Given information below:

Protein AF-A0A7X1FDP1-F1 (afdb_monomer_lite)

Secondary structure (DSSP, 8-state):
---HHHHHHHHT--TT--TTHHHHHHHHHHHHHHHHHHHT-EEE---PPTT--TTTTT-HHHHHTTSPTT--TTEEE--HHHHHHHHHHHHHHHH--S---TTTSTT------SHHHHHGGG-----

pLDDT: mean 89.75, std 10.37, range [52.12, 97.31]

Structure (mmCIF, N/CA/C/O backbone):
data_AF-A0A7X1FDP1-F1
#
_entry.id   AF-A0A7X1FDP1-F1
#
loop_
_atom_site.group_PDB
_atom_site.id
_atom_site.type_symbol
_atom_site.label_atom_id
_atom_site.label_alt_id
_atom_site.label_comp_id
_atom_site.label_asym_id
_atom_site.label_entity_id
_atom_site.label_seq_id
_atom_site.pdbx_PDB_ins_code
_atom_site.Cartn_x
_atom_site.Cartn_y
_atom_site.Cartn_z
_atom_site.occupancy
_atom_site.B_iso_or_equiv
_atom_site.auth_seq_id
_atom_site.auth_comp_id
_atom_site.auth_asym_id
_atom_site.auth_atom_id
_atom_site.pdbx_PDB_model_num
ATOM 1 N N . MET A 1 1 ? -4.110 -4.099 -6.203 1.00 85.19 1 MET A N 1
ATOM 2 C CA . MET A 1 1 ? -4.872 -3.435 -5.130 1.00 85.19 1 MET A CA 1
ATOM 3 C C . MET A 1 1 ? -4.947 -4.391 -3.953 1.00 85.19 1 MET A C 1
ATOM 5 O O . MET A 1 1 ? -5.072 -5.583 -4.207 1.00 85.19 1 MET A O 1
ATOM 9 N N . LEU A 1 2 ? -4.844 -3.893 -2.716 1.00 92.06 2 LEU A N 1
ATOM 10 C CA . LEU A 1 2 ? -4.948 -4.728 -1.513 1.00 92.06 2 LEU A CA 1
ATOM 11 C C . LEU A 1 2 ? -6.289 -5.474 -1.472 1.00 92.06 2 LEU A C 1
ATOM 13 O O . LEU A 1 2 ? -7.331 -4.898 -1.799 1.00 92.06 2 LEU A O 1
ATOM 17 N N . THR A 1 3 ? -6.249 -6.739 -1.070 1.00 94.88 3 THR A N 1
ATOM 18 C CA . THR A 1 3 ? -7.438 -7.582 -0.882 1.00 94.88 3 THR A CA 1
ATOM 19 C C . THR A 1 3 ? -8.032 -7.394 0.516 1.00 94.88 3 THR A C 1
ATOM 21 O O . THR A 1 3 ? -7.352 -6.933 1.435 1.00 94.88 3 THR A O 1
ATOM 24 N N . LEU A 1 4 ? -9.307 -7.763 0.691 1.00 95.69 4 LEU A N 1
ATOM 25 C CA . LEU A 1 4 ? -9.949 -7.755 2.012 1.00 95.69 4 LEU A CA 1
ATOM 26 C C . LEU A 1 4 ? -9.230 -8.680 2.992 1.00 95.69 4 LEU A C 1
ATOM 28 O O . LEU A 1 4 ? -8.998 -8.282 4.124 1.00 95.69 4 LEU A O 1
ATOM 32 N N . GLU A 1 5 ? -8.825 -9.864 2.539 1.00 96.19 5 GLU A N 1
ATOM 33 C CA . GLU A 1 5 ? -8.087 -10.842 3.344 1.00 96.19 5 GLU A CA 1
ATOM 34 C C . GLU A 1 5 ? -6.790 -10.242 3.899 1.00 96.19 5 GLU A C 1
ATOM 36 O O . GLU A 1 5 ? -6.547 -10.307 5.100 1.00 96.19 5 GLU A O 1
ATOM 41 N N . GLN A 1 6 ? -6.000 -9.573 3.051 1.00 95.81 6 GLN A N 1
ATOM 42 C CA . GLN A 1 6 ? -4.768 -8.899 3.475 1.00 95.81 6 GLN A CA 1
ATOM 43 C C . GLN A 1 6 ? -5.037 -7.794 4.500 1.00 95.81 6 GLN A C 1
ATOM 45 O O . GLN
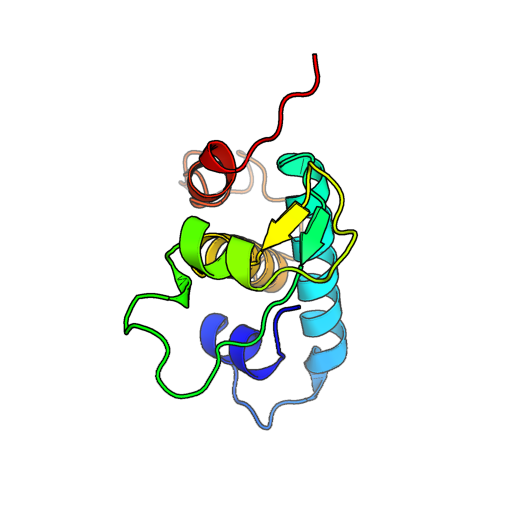 A 1 6 ? -4.318 -7.679 5.492 1.00 95.81 6 GLN A O 1
ATOM 50 N N . ILE A 1 7 ? -6.067 -6.976 4.267 1.00 96.75 7 ILE A N 1
ATOM 51 C CA . ILE A 1 7 ? -6.415 -5.870 5.163 1.00 96.75 7 ILE A CA 1
ATOM 52 C C . ILE A 1 7 ? -6.907 -6.403 6.513 1.00 96.75 7 ILE A C 1
ATOM 54 O O . ILE A 1 7 ? -6.421 -5.959 7.550 1.00 96.75 7 ILE A O 1
ATOM 58 N N . LYS A 1 8 ? -7.834 -7.367 6.513 1.00 97.06 8 LYS A N 1
ATOM 59 C CA . LYS A 1 8 ? -8.385 -7.974 7.732 1.00 97.06 8 LYS A CA 1
ATOM 60 C C . LYS A 1 8 ? -7.305 -8.674 8.543 1.00 97.06 8 LYS A C 1
ATOM 62 O O . LYS A 1 8 ? -7.185 -8.405 9.734 1.00 97.06 8 LYS A O 1
ATOM 67 N N . ALA A 1 9 ? -6.457 -9.471 7.892 1.00 96.69 9 ALA A N 1
ATOM 68 C CA . ALA A 1 9 ? -5.331 -10.124 8.550 1.00 96.69 9 ALA A CA 1
ATOM 69 C C . ALA A 1 9 ? -4.393 -9.106 9.222 1.00 96.69 9 ALA A C 1
ATOM 71 O O . ALA A 1 9 ? -3.986 -9.303 10.365 1.00 96.69 9 ALA A O 1
ATOM 72 N N . HIS A 1 10 ? -4.090 -7.986 8.554 1.00 95.94 10 HIS A N 1
ATOM 73 C CA . HIS A 1 10 ? -3.230 -6.940 9.113 1.00 95.94 10 HIS A CA 1
ATOM 74 C C . HIS A 1 10 ? -3.890 -6.159 10.262 1.00 95.94 10 HIS A C 1
ATOM 76 O O . HIS A 1 10 ? -3.226 -5.798 11.234 1.00 95.94 10 HIS A O 1
ATOM 82 N N . CYS A 1 11 ? -5.198 -5.911 10.173 1.00 94.69 11 CYS A N 1
ATOM 83 C CA . CYS A 1 11 ? -5.972 -5.242 11.219 1.00 94.69 11 CYS A CA 1
ATOM 84 C C . CYS A 1 11 ? -6.382 -6.173 12.373 1.00 94.69 11 CYS A C 1
ATOM 86 O O . CYS A 1 11 ? -6.912 -5.673 13.363 1.00 94.69 11 CYS A O 1
ATOM 88 N N . HIS A 1 12 ? -6.096 -7.477 12.274 1.00 95.00 12 HIS A N 1
ATOM 89 C CA . HIS A 1 12 ? -6.518 -8.509 13.225 1.00 95.00 12 HIS A CA 1
ATOM 90 C C . HIS A 1 12 ? -8.050 -8.620 13.345 1.00 95.00 12 HIS A C 1
ATOM 92 O O . HIS A 1 12 ? -8.600 -8.620 14.443 1.00 95.00 12 HIS A O 1
ATOM 98 N N . LEU A 1 13 ? -8.724 -8.664 12.193 1.00 94.69 13 LEU A N 1
ATOM 99 C CA . LEU A 1 13 ? -10.170 -8.855 12.056 1.00 94.69 13 LEU A CA 1
ATOM 100 C C . LEU A 1 13 ? -10.473 -10.265 11.536 1.00 94.69 13 LEU A C 1
ATOM 102 O O . LEU A 1 13 ? -9.694 -10.816 10.751 1.00 94.69 13 LEU A O 1
ATOM 106 N N . GLU A 1 14 ? -11.622 -10.814 11.923 1.00 94.81 14 GLU A N 1
ATOM 107 C CA . GLU A 1 14 ? -12.076 -12.127 11.458 1.00 94.81 14 GLU A CA 1
ATOM 108 C C . GLU A 1 14 ? -12.541 -12.071 9.994 1.00 94.81 14 GLU A C 1
ATOM 110 O O . GLU A 1 14 ? -13.096 -11.076 9.520 1.00 94.81 14 GLU A O 1
ATOM 115 N N . LEU A 1 15 ? -12.293 -13.139 9.229 1.00 92.88 15 LEU A N 1
ATOM 116 C CA . LEU A 1 15 ? -12.558 -13.139 7.783 1.00 92.88 15 LEU A CA 1
ATOM 117 C C . LEU A 1 15 ? -14.054 -13.148 7.441 1.00 92.88 15 LEU A C 1
ATOM 119 O O . LEU A 1 15 ? -14.437 -12.586 6.411 1.00 92.88 15 LEU A O 1
ATOM 123 N N . ASP A 1 16 ? -14.879 -13.757 8.291 1.00 93.56 16 ASP A N 1
ATOM 124 C CA . ASP A 1 16 ? -16.334 -13.862 8.152 1.00 93.56 16 ASP A CA 1
ATOM 125 C C . ASP A 1 16 ? -17.092 -12.605 8.622 1.00 93.56 16 ASP A C 1
ATOM 127 O O . ASP A 1 16 ? -18.271 -12.443 8.299 1.00 93.56 16 ASP A O 1
ATOM 131 N N . GLU A 1 17 ? -16.422 -11.668 9.299 1.00 93.38 17 GLU A N 1
ATOM 132 C CA . GLU A 1 17 ? -16.983 -10.366 9.670 1.00 93.38 17 GLU A CA 1
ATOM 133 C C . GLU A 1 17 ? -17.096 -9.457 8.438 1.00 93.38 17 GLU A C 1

End of Given information.

◆ Task goal
Only the lines above from the line with "ATOM 98 N N" to the line with "ATOM 102 O O", those two lines included, should be reproduced exactly.

◆ Answer
ATOM 98 N N . LEU A 1 13 ? -8.724 -8.664 12.193 1.00 94.69 13 LEU A N 1
ATOM 99 C CA . LEU A 1 13 ? -10.170 -8.855 12.056 1.00 94.69 13 LEU A CA 1
ATOM 100 C C . LEU A 1 13 ? -10.473 -10.265 11.536 1.00 94.69 13 LEU A C 1
ATOM 102 O O . LEU A 1 13 ? -9.694 -10.816 10.751 1.00 94.69 13 LEU A O 1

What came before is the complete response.